5 tane plasebo kontrollu çalışmada, papilloma virüsü aşılarının
bu virüs enfeksiyonunu %95-100 engellediğini görmekteyiz. Bu
etkin aşıların kullanınımı için Amerikada 3 tıbbi kuruluş
kızların 9 yaşından itibaren, serviks kanserinin engellenmesi
açısından, bu aşılarla aşılanmasını önermektedir. Serviks
kanserinin yaygın olmadığı toplumlarda ve düşük risk taşıyan
bireylerin bu aşılardan ne kadar fayda göreceği tartışmalıdır.
Benzer şekilde Hepatit B virüsüne karşı aşılanmanın da B tipi
hepatit gelişimini azaltarak karaciğer kanserlerini
engelleyebileceği kabul edilmektedir.
Tedavi edici kanser aşıları için ise melanomada (bir tür cilt
kanseri) ve böbrek tümörlerinde çalışmalar mevcuttur. Genel
olarak yanıtlar sınırlı olup %5 civarındadır.Tam yanıt çok daha
nadirdir ama mevcuttur. Kolon kanserleri için gene çok sayıda
ufak çalışma mevcuttur (Nagorsen et al, Clinical and
immunological responses to active specific cancer vaccines in
human colorectal cancer
Yumurtalık kanseri (over kanseri) için değişik tedavi edici aşı
stratejileri denenmekte fakat yeterli klinik yarar henüz
sağlanamamaktadır. Kullanılan değişik aşılar: NY-ESO-1: Kanser
testis Ag’ine karşı, Oregovomab: CA-125’e karşı, Anti-idiotip
aşılar ((abagovomab): imunojenisiteyi arttırır), GM2 aşısı
(antikor üretimini arttırır), Dendritik aşılar, Protein, DNA ,
lizat aşıları, Otolog, alojeneik hücre aşıları, Folat reseptör
hedefli aşılar olarak özetlenebilir (Sabbatini, Immunological
approaches to ovarian cancer treatment. JCO, 2007). Benzer
şekilde küçük hücreli akciğer kanseri için BEC-2 ve p53
dendritik hücre aşıları denemektedir, belirgin olarak yanıt
oldukça nadirdir. Lösemide (AML, kan kanseri) de değişik aşılar
denemektedir. Uzun dönem sonuçlar henüz mevcut değildir.

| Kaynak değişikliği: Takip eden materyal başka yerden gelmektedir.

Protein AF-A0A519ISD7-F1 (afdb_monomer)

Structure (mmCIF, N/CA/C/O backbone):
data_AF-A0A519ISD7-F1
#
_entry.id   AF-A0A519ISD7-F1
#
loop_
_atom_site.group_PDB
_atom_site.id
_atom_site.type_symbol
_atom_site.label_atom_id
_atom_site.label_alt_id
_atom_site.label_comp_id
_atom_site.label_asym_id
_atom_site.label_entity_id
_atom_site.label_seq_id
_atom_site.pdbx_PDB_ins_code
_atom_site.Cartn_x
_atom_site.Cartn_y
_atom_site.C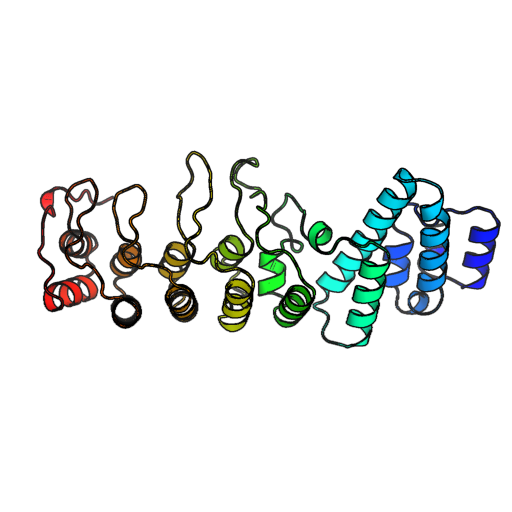artn_z
_atom_site.occupancy
_atom_site.B_iso_or_equiv
_atom_site.auth_seq_id
_atom_site.auth_comp_id
_atom_site.auth_asym_id
_atom_site.auth_atom_id
_atom_site.pdbx_PDB_model_num
ATOM 1 N N . MET A 1 1 ? -8.172 4.352 44.273 1.00 52.03 1 MET A N 1
ATOM 2 C CA . MET A 1 1 ? -8.985 4.040 43.070 1.00 52.03 1 MET A CA 1
ATOM 3 C C . MET A 1 1 ? -8.184 3.321 41.989 1.00 52.03 1 MET A C 1
ATOM 5 O O . MET A 1 1 ? -8.720 2.394 41.404 1.00 52.03 1 MET A O 1
ATOM 9 N N . THR A 1 2 ? -6.927 3.692 41.720 1.00 48.97 2 THR A N 1
ATOM 10 C CA . THR A 1 2 ? -6.060 2.999 40.744 1.00 48.97 2 THR A CA 1
ATOM 11 C C . THR A 1 2 ? -5.892 1.508 41.054 1.00 48.97 2 THR A C 1
ATOM 13 O O . THR A 1 2 ? -6.227 0.693 40.207 1.00 48.97 2 THR A O 1
ATOM 16 N N . THR A 1 3 ? -5.571 1.158 42.302 1.00 55.28 3 THR A N 1
ATOM 17 C CA . THR A 1 3 ? -5.408 -0.230 42.784 1.00 55.28 3 THR A CA 1
ATOM 18 C C . THR A 1 3 ? -6.674 -1.099 42.753 1.00 55.28 3 THR A C 1
ATOM 20 O O . THR A 1 3 ? -6.575 -2.321 42.741 1.00 55.28 3 THR A O 1
ATOM 23 N N . LEU A 1 4 ? -7.867 -0.494 42.729 1.00 56.78 4 LEU A N 1
ATOM 24 C CA . LEU A 1 4 ? -9.157 -1.205 42.775 1.00 56.78 4 LEU A CA 1
ATOM 25 C C . LEU A 1 4 ? -9.599 -1.743 41.410 1.00 56.78 4 LEU A C 1
ATOM 27 O O . LEU A 1 4 ? -10.355 -2.704 41.352 1.00 56.78 4 LEU A O 1
ATOM 31 N N . ILE A 1 5 ? -9.148 -1.126 40.316 1.00 59.00 5 ILE A N 1
ATOM 32 C CA . ILE A 1 5 ? -9.435 -1.593 38.947 1.00 59.00 5 ILE A CA 1
ATOM 33 C C . ILE A 1 5 ? -8.437 -2.674 38.537 1.00 59.00 5 ILE A C 1
ATOM 35 O O . ILE A 1 5 ? -8.765 -3.561 37.752 1.00 59.00 5 ILE A O 1
ATOM 39 N N . ASP A 1 6 ? -7.235 -2.616 39.106 1.00 58.72 6 ASP A N 1
ATOM 40 C CA . ASP A 1 6 ? -6.169 -3.575 38.840 1.00 58.72 6 ASP A CA 1
ATOM 41 C C . ASP A 1 6 ? -6.391 -4.900 39.604 1.00 58.72 6 ASP A C 1
ATOM 43 O O . ASP A 1 6 ? -5.859 -5.932 39.201 1.00 58.72 6 ASP A O 1
ATOM 47 N N . ASN A 1 7 ? -7.250 -4.906 40.637 1.00 63.34 7 ASN A N 1
ATOM 48 C CA . ASN A 1 7 ? -7.715 -6.113 41.333 1.00 63.34 7 ASN A CA 1
ATOM 49 C C . ASN A 1 7 ? -9.221 -6.037 41.689 1.00 63.34 7 ASN A C 1
ATOM 51 O O . ASN A 1 7 ? -9.579 -5.777 42.843 1.00 63.34 7 ASN A O 1
ATOM 55 N N . PRO A 1 8 ? -10.126 -6.169 40.702 1.00 63.66 8 PRO A N 1
ATOM 56 C CA . PRO A 1 8 ? -11.499 -5.718 40.874 1.00 63.66 8 PRO A CA 1
ATOM 57 C C . PRO A 1 8 ? -12.451 -6.839 41.309 1.00 63.66 8 PRO A C 1
ATOM 59 O O . PRO A 1 8 ? -12.554 -7.875 40.655 1.00 63.66 8 PRO A O 1
ATOM 62 N N . SER A 1 9 ? -13.242 -6.591 42.359 1.00 78.88 9 SER A N 1
ATOM 63 C CA . SER A 1 9 ? -14.479 -7.349 42.581 1.00 78.88 9 SER A CA 1
ATOM 64 C C . SER A 1 9 ? -15.631 -6.667 41.837 1.00 78.88 9 SER A C 1
ATOM 66 O O . SER A 1 9 ? -15.801 -5.444 41.903 1.00 78.88 9 SER A O 1
ATOM 68 N N . ALA A 1 10 ? -16.440 -7.451 41.121 1.00 82.50 10 ALA A N 1
ATOM 69 C CA . ALA A 1 10 ? -17.619 -6.941 40.417 1.00 82.50 10 ALA A CA 1
ATOM 70 C C . ALA A 1 10 ? -18.604 -6.234 41.370 1.00 82.50 10 ALA A C 1
ATOM 72 O O . ALA A 1 10 ? -19.262 -5.269 40.985 1.00 82.50 10 ALA A O 1
ATOM 73 N N . GLU A 1 11 ? -18.670 -6.684 42.624 1.00 85.12 11 GLU A N 1
ATOM 74 C CA . GLU A 1 11 ? -19.510 -6.106 43.671 1.00 85.12 11 GLU A CA 1
ATOM 75 C C . GLU A 1 11 ? -19.056 -4.697 44.074 1.00 85.12 11 GLU A C 1
ATOM 77 O O . GLU A 1 11 ? -19.864 -3.769 44.076 1.00 85.12 11 GLU A O 1
ATOM 82 N N . HIS A 1 12 ? -17.756 -4.489 44.305 1.00 82.94 12 HIS A N 1
ATOM 83 C CA . HIS A 1 12 ? -17.218 -3.162 44.615 1.00 82.94 12 HIS A CA 1
ATOM 84 C C . HIS A 1 12 ? -17.415 -2.176 43.460 1.00 82.94 12 HIS A C 1
ATOM 86 O O . HIS A 1 12 ? -17.721 -1.005 43.686 1.00 82.94 12 HIS A O 1
ATOM 92 N N . ILE A 1 13 ? -17.283 -2.641 42.215 1.00 85.25 13 ILE A N 1
ATOM 93 C CA . ILE A 1 13 ? -17.545 -1.813 41.033 1.00 85.25 13 ILE A CA 1
ATOM 94 C C . ILE A 1 13 ? -19.019 -1.398 40.980 1.00 85.25 13 ILE A C 1
ATOM 96 O O . ILE A 1 13 ? -19.301 -0.221 40.763 1.00 85.25 13 ILE A O 1
ATOM 100 N N . ARG A 1 14 ? -19.959 -2.312 41.253 1.00 86.31 14 ARG A N 1
ATOM 101 C CA . ARG A 1 14 ? -21.392 -1.977 41.343 1.00 86.31 14 ARG A CA 1
ATOM 102 C C . ARG A 1 14 ? -21.678 -0.951 42.436 1.00 86.31 14 ARG A C 1
ATOM 104 O O . ARG A 1 14 ? -22.406 0.000 42.175 1.00 86.31 14 ARG A O 1
ATOM 111 N N . LEU A 1 15 ? -21.081 -1.102 43.619 1.00 86.69 15 LEU A N 1
ATOM 112 C CA . LEU A 1 15 ? -21.228 -0.132 44.709 1.00 86.69 15 LEU A CA 1
ATOM 113 C C . LEU A 1 15 ? -20.744 1.263 44.297 1.00 86.69 15 LEU A C 1
ATOM 115 O O . LEU A 1 15 ?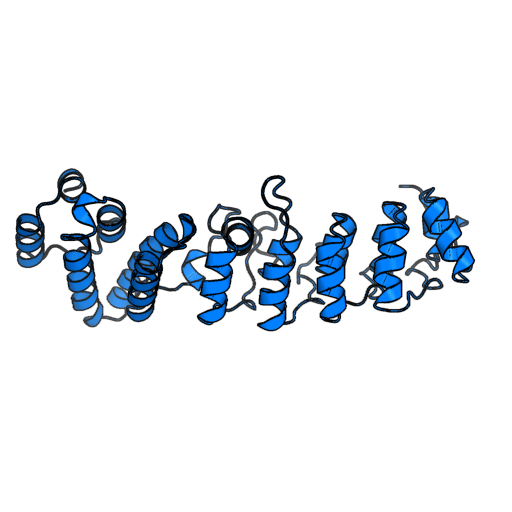 -21.442 2.244 44.531 1.00 86.69 15 LEU A O 1
ATOM 119 N N . MET A 1 16 ? -19.592 1.356 43.627 1.00 84.25 16 MET A N 1
ATOM 120 C CA . MET A 1 16 ? -19.072 2.635 43.135 1.00 84.25 16 MET A CA 1
ATOM 121 C C . MET A 1 16 ? -19.979 3.264 42.071 1.00 84.25 16 MET A C 1
ATOM 123 O O . MET A 1 16 ? -20.257 4.459 42.142 1.00 84.25 16 MET A O 1
ATOM 127 N N . LEU A 1 17 ? -20.469 2.476 41.111 1.00 84.44 17 LEU A N 1
ATOM 128 C CA . LEU A 1 17 ? -21.413 2.954 40.094 1.00 84.44 17 LEU A CA 1
ATOM 129 C C . LEU A 1 17 ? -22.713 3.469 40.731 1.00 84.44 17 LEU A C 1
ATOM 131 O O . LEU A 1 17 ? -23.168 4.557 40.388 1.00 84.44 17 LEU A O 1
ATOM 135 N N . ASN A 1 18 ? -23.262 2.737 41.706 1.00 85.88 18 ASN A N 1
ATOM 136 C CA . ASN A 1 18 ? -24.458 3.141 42.453 1.00 85.88 18 ASN A CA 1
ATOM 137 C C . ASN A 1 18 ? -24.228 4.413 43.285 1.00 85.88 18 ASN A C 1
ATOM 139 O O . ASN A 1 18 ? -25.153 5.197 43.473 1.00 85.88 18 ASN A O 1
ATOM 143 N N . ALA A 1 19 ? -22.997 4.642 43.748 1.00 85.56 19 ALA A N 1
ATOM 144 C CA . ALA A 1 19 ? -22.589 5.868 44.430 1.00 85.56 19 ALA A CA 1
ATOM 145 C C . ALA A 1 19 ? -22.327 7.052 43.470 1.00 85.56 19 ALA A C 1
ATOM 147 O O . ALA A 1 19 ? -21.870 8.106 43.910 1.00 85.56 19 ALA A O 1
ATOM 148 N N . GLY A 1 20 ? -22.595 6.900 42.167 1.00 80.38 20 GLY A N 1
ATOM 149 C CA . GLY A 1 20 ? -22.453 7.959 41.164 1.00 80.38 20 GLY A CA 1
ATOM 150 C C . GLY A 1 20 ? -21.065 8.057 40.525 1.00 80.38 20 GLY A C 1
ATOM 151 O O . GLY A 1 20 ? -20.773 9.049 39.854 1.00 80.38 20 GLY A O 1
ATOM 152 N N . ALA A 1 21 ? -20.194 7.056 40.705 1.00 77.81 21 ALA A N 1
ATOM 153 C CA . ALA A 1 21 ? -18.903 7.034 40.024 1.00 77.81 21 ALA A CA 1
ATOM 154 C C . ALA A 1 21 ? -19.090 6.998 38.501 1.00 77.81 21 ALA A C 1
ATOM 156 O O . ALA A 1 21 ? -19.909 6.245 37.973 1.00 77.81 21 ALA A O 1
ATOM 157 N N . GLN A 1 22 ? -18.284 7.780 37.784 1.00 72.50 22 GLN A N 1
ATOM 158 C CA . GLN A 1 22 ? -18.313 7.840 36.326 1.00 72.50 22 GLN A CA 1
ATOM 159 C C . GLN A 1 22 ? -17.122 7.061 35.744 1.00 72.50 22 GLN A C 1
ATOM 161 O O . GLN A 1 22 ? -15.987 7.535 35.838 1.00 72.50 22 GLN A O 1
ATOM 166 N N . PRO A 1 23 ? -17.348 5.903 35.084 1.00 65.31 23 PRO A N 1
ATOM 167 C CA . PRO A 1 23 ? -16.289 5.099 34.454 1.00 65.31 23 PRO A CA 1
ATOM 168 C C . PRO A 1 23 ? -15.479 5.840 33.394 1.00 65.31 23 PRO A C 1
ATOM 170 O O . PRO A 1 23 ? -14.394 5.402 33.017 1.00 65.31 23 PRO A O 1
ATOM 173 N N . ALA A 1 24 ? -16.002 6.973 32.926 1.00 58.16 24 ALA A N 1
ATOM 174 C CA . ALA A 1 24 ? -15.356 7.837 31.962 1.00 58.16 24 ALA A CA 1
ATOM 175 C C . ALA A 1 24 ? -14.101 8.565 32.496 1.00 58.16 24 ALA A C 1
ATOM 177 O O . ALA A 1 24 ? -13.517 9.377 31.783 1.00 58.16 24 ALA A O 1
ATOM 178 N N . GLN A 1 25 ? -13.649 8.308 33.725 1.00 63.31 25 GLN A N 1
ATOM 179 C CA . GLN A 1 25 ? -12.412 8.889 34.250 1.00 63.31 25 GLN A CA 1
ATOM 180 C C . GLN A 1 25 ? -11.163 8.058 33.884 1.00 63.31 25 GLN A C 1
ATOM 182 O O . GLN A 1 25 ? -11.178 6.830 33.910 1.00 63.31 25 GLN A O 1
ATOM 187 N N . GLN A 1 26 ? -10.079 8.759 33.513 1.00 59.41 26 GLN A N 1
ATOM 188 C CA . GLN A 1 26 ? -8.714 8.305 33.158 1.00 59.41 26 GLN A CA 1
ATOM 189 C C . GLN A 1 26 ? -8.500 6.778 32.977 1.00 59.41 26 GLN A C 1
ATOM 191 O O . GLN A 1 26 ? -7.772 6.114 33.724 1.00 59.41 26 GLN A O 1
ATOM 196 N N . GLY A 1 27 ? -9.141 6.197 31.958 1.00 73.81 27 GLY A N 1
ATOM 197 C CA . GLY A 1 27 ? -8.784 4.882 31.417 1.00 73.81 27 GLY A CA 1
ATOM 198 C C . GLY A 1 27 ? -9.287 3.645 32.169 1.00 73.81 27 GLY A C 1
ATOM 199 O O . GLY A 1 27 ? -8.664 2.592 32.033 1.00 73.81 27 GLY A O 1
ATOM 200 N N . TRP A 1 28 ? -10.381 3.726 32.938 1.00 83.56 28 TRP A N 1
ATOM 201 C CA . TRP A 1 28 ? -10.955 2.564 33.645 1.00 83.56 28 TRP A CA 1
ATOM 202 C C . TRP A 1 28 ? -11.337 1.427 32.687 1.00 83.56 28 TRP A C 1
ATOM 204 O O . TRP A 1 28 ? -10.901 0.295 32.883 1.00 83.56 28 TRP A O 1
ATOM 214 N N . LEU A 1 29 ? -12.076 1.742 31.615 1.00 86.12 29 LEU A N 1
ATOM 215 C CA . LEU A 1 29 ? -12.480 0.776 30.583 1.00 86.12 29 LEU A CA 1
ATOM 216 C C . LEU A 1 29 ? -11.277 0.047 29.979 1.00 86.12 29 LEU A C 1
ATOM 218 O O . LEU A 1 29 ? -11.248 -1.180 29.904 1.00 86.12 29 LEU A O 1
ATOM 222 N N . ALA A 1 30 ? -10.254 0.808 29.588 1.00 82.88 30 ALA A N 1
ATOM 223 C CA . ALA A 1 30 ? -9.069 0.249 28.959 1.00 82.88 30 ALA A CA 1
ATOM 224 C C . ALA A 1 30 ? -8.256 -0.622 29.925 1.00 82.88 30 ALA A C 1
ATOM 226 O O . ALA A 1 30 ? -7.777 -1.675 29.523 1.00 82.88 30 ALA A O 1
ATOM 227 N N . ARG A 1 31 ? -8.092 -0.212 31.188 1.00 83.31 31 ARG A N 1
ATOM 228 C CA . ARG A 1 31 ? -7.383 -1.021 32.193 1.00 83.31 31 ARG A CA 1
ATOM 229 C C . ARG A 1 31 ? -8.129 -2.314 32.508 1.00 83.31 31 ARG A C 1
ATOM 231 O O . ARG A 1 31 ? -7.523 -3.379 32.461 1.00 83.31 31 ARG A O 1
ATOM 238 N N . ALA A 1 32 ? -9.443 -2.232 32.719 1.00 85.38 32 ALA A N 1
ATOM 239 C CA . ALA A 1 32 ? -10.274 -3.399 32.991 1.00 85.38 32 ALA A CA 1
ATOM 240 C C . ALA A 1 32 ? -10.254 -4.415 31.837 1.00 85.38 32 ALA A C 1
ATOM 242 O O . ALA A 1 32 ? -10.147 -5.609 32.088 1.00 85.38 32 ALA A O 1
ATOM 243 N N . ARG A 1 33 ? -10.295 -3.974 30.570 1.00 85.50 33 ARG A N 1
ATOM 244 C CA . ARG A 1 33 ? -10.226 -4.900 29.424 1.00 85.50 33 ARG A CA 1
ATOM 245 C C . ARG A 1 33 ? -8.874 -5.598 29.292 1.00 85.50 33 ARG A C 1
ATOM 247 O O . ARG A 1 33 ? -8.825 -6.751 28.860 1.00 85.50 33 ARG A O 1
ATOM 254 N N . LEU A 1 34 ? -7.783 -4.890 29.595 1.00 81.81 34 LEU A N 1
ATOM 255 C CA . LEU A 1 34 ? -6.429 -5.434 29.478 1.00 81.81 34 LEU A CA 1
ATOM 256 C C . LEU A 1 34 ? -6.074 -6.406 30.606 1.00 81.81 34 LEU A C 1
ATOM 258 O O . LEU A 1 34 ? -5.166 -7.209 30.416 1.00 81.81 34 LEU A O 1
ATOM 262 N N . ASN A 1 35 ? -6.778 -6.347 31.736 1.00 83.69 35 ASN A N 1
ATOM 263 C CA . ASN A 1 35 ? -6.620 -7.275 32.847 1.00 83.69 35 ASN A CA 1
ATOM 264 C C . ASN A 1 35 ? -7.469 -8.546 32.610 1.00 83.69 35 ASN A C 1
ATOM 266 O O . ASN A 1 35 ? -8.700 -8.454 32.629 1.00 83.69 35 ASN A O 1
ATOM 270 N N . PRO A 1 36 ? -6.859 -9.737 32.434 1.00 81.56 36 PRO A N 1
ATOM 271 C CA . PRO A 1 36 ? -7.597 -10.975 32.175 1.00 81.56 36 PRO A CA 1
ATOM 272 C C . PRO A 1 36 ? -8.641 -11.323 33.245 1.00 81.56 36 PRO A C 1
ATOM 274 O O . PRO A 1 36 ? -9.727 -11.782 32.904 1.00 81.56 36 PRO A O 1
ATOM 277 N N . ALA A 1 37 ? -8.354 -11.056 34.525 1.00 79.50 37 ALA A N 1
ATOM 278 C CA . ALA A 1 37 ? -9.277 -11.343 35.625 1.00 79.50 37 ALA A CA 1
ATOM 279 C C . ALA A 1 37 ? -10.515 -10.426 35.609 1.00 79.50 37 ALA A C 1
ATOM 281 O O . ALA A 1 37 ? -11.608 -10.827 36.006 1.00 79.50 37 ALA A O 1
ATOM 282 N N . ALA A 1 38 ? -10.353 -9.195 35.120 1.00 82.31 38 ALA A N 1
ATOM 283 C CA . ALA A 1 38 ? -11.409 -8.188 35.066 1.00 82.31 38 ALA A CA 1
ATOM 284 C C . ALA A 1 38 ? -12.218 -8.225 33.758 1.00 82.31 38 ALA A C 1
ATOM 286 O O . ALA A 1 38 ? -13.356 -7.744 33.721 1.00 82.31 38 ALA A O 1
ATOM 287 N N . ALA A 1 39 ? -11.646 -8.780 32.684 1.00 82.25 39 ALA A N 1
ATOM 288 C CA . ALA A 1 39 ? -12.203 -8.720 31.336 1.00 82.25 39 ALA A CA 1
ATOM 289 C C . ALA A 1 39 ? -13.592 -9.372 31.213 1.00 82.25 39 ALA A C 1
ATOM 291 O O . ALA A 1 39 ? -14.429 -8.869 30.469 1.00 82.25 39 ALA A O 1
ATOM 292 N N . SER A 1 40 ? -13.859 -10.455 31.950 1.00 82.62 40 SER A N 1
ATOM 293 C CA . SER A 1 40 ? -15.127 -11.198 31.869 1.00 82.62 40 SER A CA 1
ATOM 294 C C . SER A 1 40 ? -16.226 -10.682 32.801 1.00 82.62 40 SER A C 1
ATOM 296 O O . SER A 1 40 ? -17.402 -10.929 32.545 1.00 82.62 40 SER A O 1
ATOM 298 N N . THR A 1 41 ? -15.878 -9.968 33.876 1.00 85.06 41 THR A N 1
ATOM 299 C CA . THR A 1 41 ? -16.831 -9.615 34.946 1.00 85.06 41 THR A CA 1
ATOM 300 C C . THR A 1 41 ? -16.989 -8.114 35.152 1.00 85.06 41 THR A C 1
ATOM 302 O O . THR A 1 41 ? -18.100 -7.629 35.347 1.00 85.06 41 THR A O 1
ATOM 305 N N . VAL A 1 42 ? -15.897 -7.357 35.095 1.00 87.44 42 VAL A N 1
ATOM 306 C CA . VAL A 1 42 ? -15.863 -5.936 35.468 1.00 87.44 42 VAL A CA 1
ATOM 307 C C . VAL A 1 42 ? -15.931 -5.048 34.241 1.00 87.44 42 VAL A C 1
ATOM 309 O O . VAL A 1 42 ? -16.676 -4.070 34.229 1.00 87.44 42 VAL A O 1
ATOM 312 N N . TYR A 1 43 ? -15.204 -5.402 33.184 1.00 87.50 43 TYR A N 1
ATOM 313 C CA . TYR A 1 43 ? -15.222 -4.636 31.945 1.00 87.50 43 TYR A CA 1
ATOM 314 C C . TYR A 1 43 ? -16.634 -4.495 31.336 1.00 87.50 43 TYR A C 1
ATOM 316 O O . TYR A 1 43 ? -17.018 -3.356 31.059 1.00 87.50 43 TYR A O 1
ATOM 324 N N . PRO A 1 44 ? -17.463 -5.558 31.225 1.00 87.81 44 PRO A N 1
ATOM 325 C CA . PRO A 1 44 ? -18.828 -5.421 30.712 1.00 87.81 44 PRO A CA 1
ATOM 326 C C . PRO A 1 44 ? -19.704 -4.496 31.571 1.00 87.81 44 PRO A C 1
ATOM 328 O O . PRO A 1 44 ? -20.508 -3.736 31.037 1.00 87.81 44 PRO A O 1
ATOM 331 N N . LEU A 1 45 ? -19.528 -4.515 32.901 1.00 88.12 45 LEU A N 1
ATOM 332 C CA . LEU A 1 45 ? -20.254 -3.624 33.816 1.00 88.12 45 LEU A CA 1
ATOM 333 C C . LEU A 1 45 ? -19.887 -2.158 33.573 1.00 88.12 45 LEU A C 1
ATOM 335 O O . LEU A 1 45 ? -20.773 -1.311 33.460 1.00 88.12 45 LEU A O 1
ATOM 339 N N . LEU A 1 46 ? -18.589 -1.865 33.468 1.00 87.94 46 LEU A N 1
ATOM 340 C CA . LEU A 1 46 ? -18.099 -0.516 33.195 1.00 87.94 46 LEU A CA 1
ATOM 341 C C . LEU A 1 46 ? -18.553 -0.021 31.818 1.00 87.94 46 LEU A C 1
ATOM 343 O O . LEU A 1 46 ? -18.955 1.135 31.698 1.00 87.94 46 LEU A O 1
ATOM 347 N N . LEU A 1 47 ? -18.515 -0.889 30.802 1.00 88.44 47 LEU A N 1
ATOM 348 C CA . LEU A 1 47 ? -18.926 -0.564 29.437 1.00 88.44 47 LEU A CA 1
ATOM 349 C C . LEU A 1 47 ? -20.415 -0.205 29.379 1.00 88.44 47 LEU A C 1
ATOM 351 O O . LEU A 1 47 ? -20.771 0.854 28.868 1.00 88.44 47 LEU A O 1
ATOM 355 N N . ASN A 1 48 ? -21.273 -1.028 29.988 1.00 87.75 48 ASN A N 1
ATOM 356 C CA . ASN A 1 48 ? -22.716 -0.788 30.027 1.00 87.75 48 ASN A CA 1
ATOM 357 C C . ASN A 1 48 ? -23.074 0.493 30.794 1.00 87.75 48 ASN A C 1
ATOM 359 O O . ASN A 1 48 ? -23.916 1.267 30.341 1.00 87.75 48 ASN A O 1
ATOM 363 N N . ALA A 1 49 ? -22.421 0.743 31.932 1.00 85.56 49 ALA A N 1
ATOM 364 C CA . ALA A 1 49 ? -22.648 1.958 32.709 1.00 85.56 49 ALA A CA 1
ATOM 365 C C . ALA A 1 49 ? -22.209 3.221 31.948 1.00 85.56 49 ALA A C 1
ATOM 367 O O . ALA A 1 49 ? -22.921 4.225 31.941 1.00 85.56 49 ALA A O 1
ATOM 368 N N . ALA A 1 50 ? -21.062 3.168 31.265 1.00 85.25 50 ALA A N 1
ATOM 369 C CA . ALA A 1 50 ? -20.582 4.274 30.443 1.00 85.25 50 ALA A CA 1
ATOM 370 C C . ALA A 1 50 ? -21.519 4.552 29.252 1.00 85.25 50 ALA A C 1
ATOM 372 O O . ALA A 1 50 ? -21.868 5.709 29.011 1.00 85.25 50 ALA A O 1
ATOM 373 N N . ALA A 1 51 ? -21.997 3.504 28.575 1.00 85.25 51 ALA A N 1
ATOM 374 C CA . ALA A 1 51 ? -22.945 3.617 27.469 1.00 85.25 51 ALA A CA 1
ATOM 375 C C . ALA A 1 51 ? -24.304 4.197 27.903 1.00 85.25 51 ALA A C 1
ATOM 377 O O . ALA A 1 51 ? -24.909 4.973 27.163 1.00 85.25 51 ALA A O 1
ATOM 378 N N . ALA A 1 52 ? -24.790 3.852 29.100 1.00 84.50 52 ALA A N 1
ATOM 379 C CA . ALA A 1 52 ? -26.025 4.415 29.646 1.00 84.50 52 ALA A CA 1
ATOM 380 C C . ALA A 1 52 ? -25.897 5.928 29.893 1.00 84.50 52 ALA A C 1
ATOM 382 O O . ALA A 1 52 ? -26.769 6.694 29.481 1.00 84.50 52 ALA A O 1
ATOM 383 N N . ASN A 1 53 ? -24.783 6.365 30.487 1.00 79.19 53 ASN A N 1
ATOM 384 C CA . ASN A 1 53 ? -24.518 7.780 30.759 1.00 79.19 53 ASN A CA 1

Bir başka savunma sistemini kuvvetlendiren tedavi türü adoptif
hücresel tedavilerdir. Bunda vücut bir antijenle uyarılmakta
(tümör hücresi gibi) ve oluşan bazı savunma hücreleri vücut
dışına alınarak çoğaltılmakta ve tekrar vücuda diğer ilaçlarla
birlikte geri verilmektedir.
Ancak genel olarak tüm savunma sistemi kaynaklı tedavilerin (aşı
ve adoptif hücresel tedaviler gibi) geliştirilmesi için daha
fazla bilimsel çalışmaya ihtiyaç olduğu açıktır.
Sonuç olarak tedavi edici kanser aşıları günümüzde kanser
tedavisinde çözüm bulmaktan uzaktır.